I'm not certain what causes it, but let you know, maybe you can figure it out.
It may be problem in their software of in libdeflate. I cannot categorically say it. They claim to follow specification. I let you know in case it was something with libdeflate. Hope don't bother you too much.

Well, that program cannot unpack ZIP files created by zip either:

$ cd kunzip
$ make
$ zip -r examples.zip examples
$ ./kunzip examples.zip 

kunzip ZIP decompression routines
Copyright 2005-2015 - Michael Kohn <mike@mikekohn.net>
Version August 15, 2015

There are 8 files in this archive.
Unsupported compression used.
Checksums don't match: 0 -60478714

It looks like kunzip incorrectly tries to parse DEFLATE streams as zlib streams. The ZIP format never uses zlib streams. Please report this to the author of kunzip. Or just don't use kunzip.

Well, that program cannot unpack ZIP files created by zip either:

It can. `build/Makefile` doesn't work well. Somehow $ make will produce wrong output.
Use this (`-DZIP` seems to be important):
$ gcc -O2 -DZIP -o kunzip src/*.c

I have question - @ mikeakohn said that:

It's getting tripped up loading the Dynamic Huffman tables in the second block of compressed code.
(...)
The code at value 273 is 16.. meaning repeat the previous code X number of times where the value of X is the next two bits. In this case it's 3... which overflows 274 by 2 values.
unzip is fine with this because it reads in both the literal and distance codes in 1 shot in a single array. kunzip reads them separately. The spec says nothing about this.
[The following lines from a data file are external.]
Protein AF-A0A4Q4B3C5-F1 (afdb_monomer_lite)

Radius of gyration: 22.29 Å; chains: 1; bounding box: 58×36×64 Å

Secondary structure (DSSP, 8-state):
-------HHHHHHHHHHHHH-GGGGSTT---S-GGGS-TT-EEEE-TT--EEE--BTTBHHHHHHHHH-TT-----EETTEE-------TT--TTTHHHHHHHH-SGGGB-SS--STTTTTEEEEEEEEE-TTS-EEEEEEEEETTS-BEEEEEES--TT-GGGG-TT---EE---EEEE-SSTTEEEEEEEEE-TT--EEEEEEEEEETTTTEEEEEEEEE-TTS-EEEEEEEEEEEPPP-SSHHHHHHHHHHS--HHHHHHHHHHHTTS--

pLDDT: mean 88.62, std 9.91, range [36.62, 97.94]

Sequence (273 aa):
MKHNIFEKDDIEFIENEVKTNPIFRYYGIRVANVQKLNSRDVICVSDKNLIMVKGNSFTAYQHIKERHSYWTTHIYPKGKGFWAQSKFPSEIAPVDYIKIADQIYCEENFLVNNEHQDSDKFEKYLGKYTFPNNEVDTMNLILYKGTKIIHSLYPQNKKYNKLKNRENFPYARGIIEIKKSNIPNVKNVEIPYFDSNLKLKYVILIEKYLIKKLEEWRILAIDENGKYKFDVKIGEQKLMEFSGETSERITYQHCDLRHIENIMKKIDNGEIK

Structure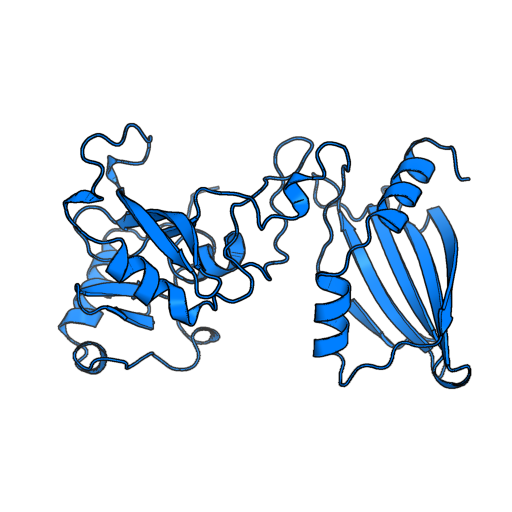 (mmCIF, N/CA/C/O backbone):
data_AF-A0A4Q4B3C5-F1
#
_entry.id   AF-A0A4Q4B3C5-F1
#
loop_
_atom_site.group_PDB
_atom_site.id
_atom_site.type_symbol
_atom_site.label_atom_id
_atom_site.label_alt_id
_atom_site.label_comp_id
_atom_site.label_asym_id
_atom_site.label_entity_id
_atom_site.label_seq_id
_atom_site.pdbx_PDB_ins_code
_atom_site.Cartn_x
_atom_site.Cartn_y
_atom_site.Cartn_z
_atom_site.occupancy
_atom_site.B_iso_or_equiv
_atom_site.auth_seq_id
_atom_site.auth_comp_id
_atom_site.auth_asym_id
_atom_site.auth_atom_id
_atom_site.pdbx_PDB_model_num
ATOM 1 N N . MET A 1 1 ? -18.963 -9.165 -6.598 1.00 36.62 1 MET A N 1
ATOM 2 C CA . MET A 1 1 ? -18.146 -9.783 -5.528 1.00 36.62 1 MET A CA 1
ATOM 3 C C . MET A 1 1 ? -18.745 -9.364 -4.200 1.00 36.62 1 MET A C 1
ATOM 5 O O . MET A 1 1 ? -18.922 -8.168 -4.015 1.00 36.62 1 MET A O 1
ATOM 9 N N . LYS A 1 2 ? -19.111 -10.299 -3.315 1.00 43.28 2 LYS A N 1
ATOM 10 C CA . LYS A 1 2 ? -19.517 -9.939 -1.948 1.00 43.28 2 LYS A CA 1
ATOM 11 C C . LYS A 1 2 ? -18.304 -9.323 -1.245 1.00 43.28 2 LYS A C 1
ATOM 13 O O . LYS A 1 2 ? -17.246 -9.946 -1.205 1.00 43.28 2 LYS A O 1
ATOM 18 N N . HIS A 1 3 ? -18.438 -8.092 -0.762 1.00 58.28 3 HIS A N 1
ATOM 19 C CA . HIS A 1 3 ? -17.433 -7.474 0.097 1.00 58.28 3 HIS A CA 1
ATOM 20 C C . HIS A 1 3 ? -17.396 -8.255 1.408 1.00 58.28 3 HIS A C 1
ATOM 22 O O . HIS A 1 3 ? -18.409 -8.321 2.099 1.00 58.28 3 HIS A O 1
ATOM 28 N N . ASN A 1 4 ? -16.259 -8.876 1.721 1.00 80.69 4 ASN A N 1
ATOM 29 C CA . ASN A 1 4 ? -16.110 -9.692 2.923 1.00 80.69 4 ASN A CA 1
ATOM 30 C C . ASN A 1 4 ? -15.796 -8.783 4.124 1.00 80.69 4 ASN A C 1
ATOM 32 O O . ASN A 1 4 ? -14.663 -8.731 4.606 1.00 80.69 4 ASN A O 1
ATOM 36 N N . ILE A 1 5 ? -16.776 -7.962 4.505 1.00 89.56 5 ILE A N 1
ATOM 37 C CA . ILE A 1 5 ? -16.752 -7.170 5.741 1.00 89.56 5 ILE A CA 1
ATOM 38 C C . ILE A 1 5 ? -17.055 -8.084 6.934 1.00 89.56 5 ILE A C 1
ATOM 40 O O . ILE A 1 5 ? -17.568 -9.181 6.739 1.00 89.56 5 ILE A O 1
ATOM 44 N N . PHE A 1 6 ? -16.735 -7.648 8.150 1.00 92.56 6 PHE A N 1
ATOM 45 C CA . PHE A 1 6 ? -17.065 -8.423 9.344 1.00 92.56 6 PHE A CA 1
ATOM 46 C C . PHE A 1 6 ? -18.578 -8.531 9.526 1.00 92.56 6 PHE A C 1
ATOM 48 O O . PHE A 1 6 ? -19.295 -7.531 9.434 1.00 92.56 6 PHE A O 1
ATOM 55 N N . GLU A 1 7 ? -19.042 -9.750 9.779 1.00 91.62 7 GLU A N 1
ATOM 56 C CA . GLU A 1 7 ? -20.413 -10.038 10.166 1.00 91.62 7 GLU A CA 1
ATOM 57 C C . GLU A 1 7 ? -20.561 -9.949 11.691 1.00 91.62 7 GLU A C 1
ATOM 59 O O . GLU A 1 7 ? -19.610 -9.673 12.427 1.00 91.62 7 GLU A O 1
ATOM 64 N N . LYS A 1 8 ? -21.782 -10.164 12.184 1.00 92.25 8 LYS A N 1
ATOM 65 C CA . LYS A 1 8 ? -22.095 -10.054 13.611 1.00 92.25 8 LYS A CA 1
ATOM 66 C C . LYS A 1 8 ? -21.224 -10.984 14.466 1.00 92.25 8 LYS A C 1
ATOM 68 O O . LYS A 1 8 ? -20.652 -10.529 15.449 1.00 92.25 8 LYS A O 1
ATOM 73 N N . ASP A 1 9 ? -21.050 -12.232 14.041 1.00 94.19 9 ASP A N 1
ATOM 74 C CA . ASP A 1 9 ? -20.236 -13.219 14.758 1.00 94.19 9 ASP A CA 1
ATOM 75 C C . ASP A 1 9 ? -18.747 -12.831 14.792 1.00 94.19 9 ASP A C 1
ATOM 77 O O . ASP A 1 9 ? -18.055 -13.094 15.776 1.00 94.19 9 ASP A O 1
ATOM 81 N N . ASP A 1 10 ? -18.233 -12.188 13.732 1.00 94.50 10 ASP A N 1
ATOM 82 C CA . ASP A 1 10 ? -16.874 -11.638 13.730 1.00 94.50 10 ASP A CA 1
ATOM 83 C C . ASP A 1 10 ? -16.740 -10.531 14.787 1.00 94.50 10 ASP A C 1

Reason I'm asking this is this - I wanted to use libdeflate to re/compress deflate streams in zips used in epubllications. It seems to be better option then zopfli, that is very slow, but now, after this issue I realised that it may not be compatible with decompressors used in readers. I have to make sure they all will be able to decompress it. From my tests zlib, which is well supported, doesn't produce such tables. And that's my concern - if kunzip had a problem with it, despite following specification, will some, probably old, embedded decompressors cope with such input. I cannot put it in production if readers would fail on libdeflated stream anywhere.

cc @NeRdTheNed interesting compliance question?...

cc @NeRdTheNed interesting compliance question?...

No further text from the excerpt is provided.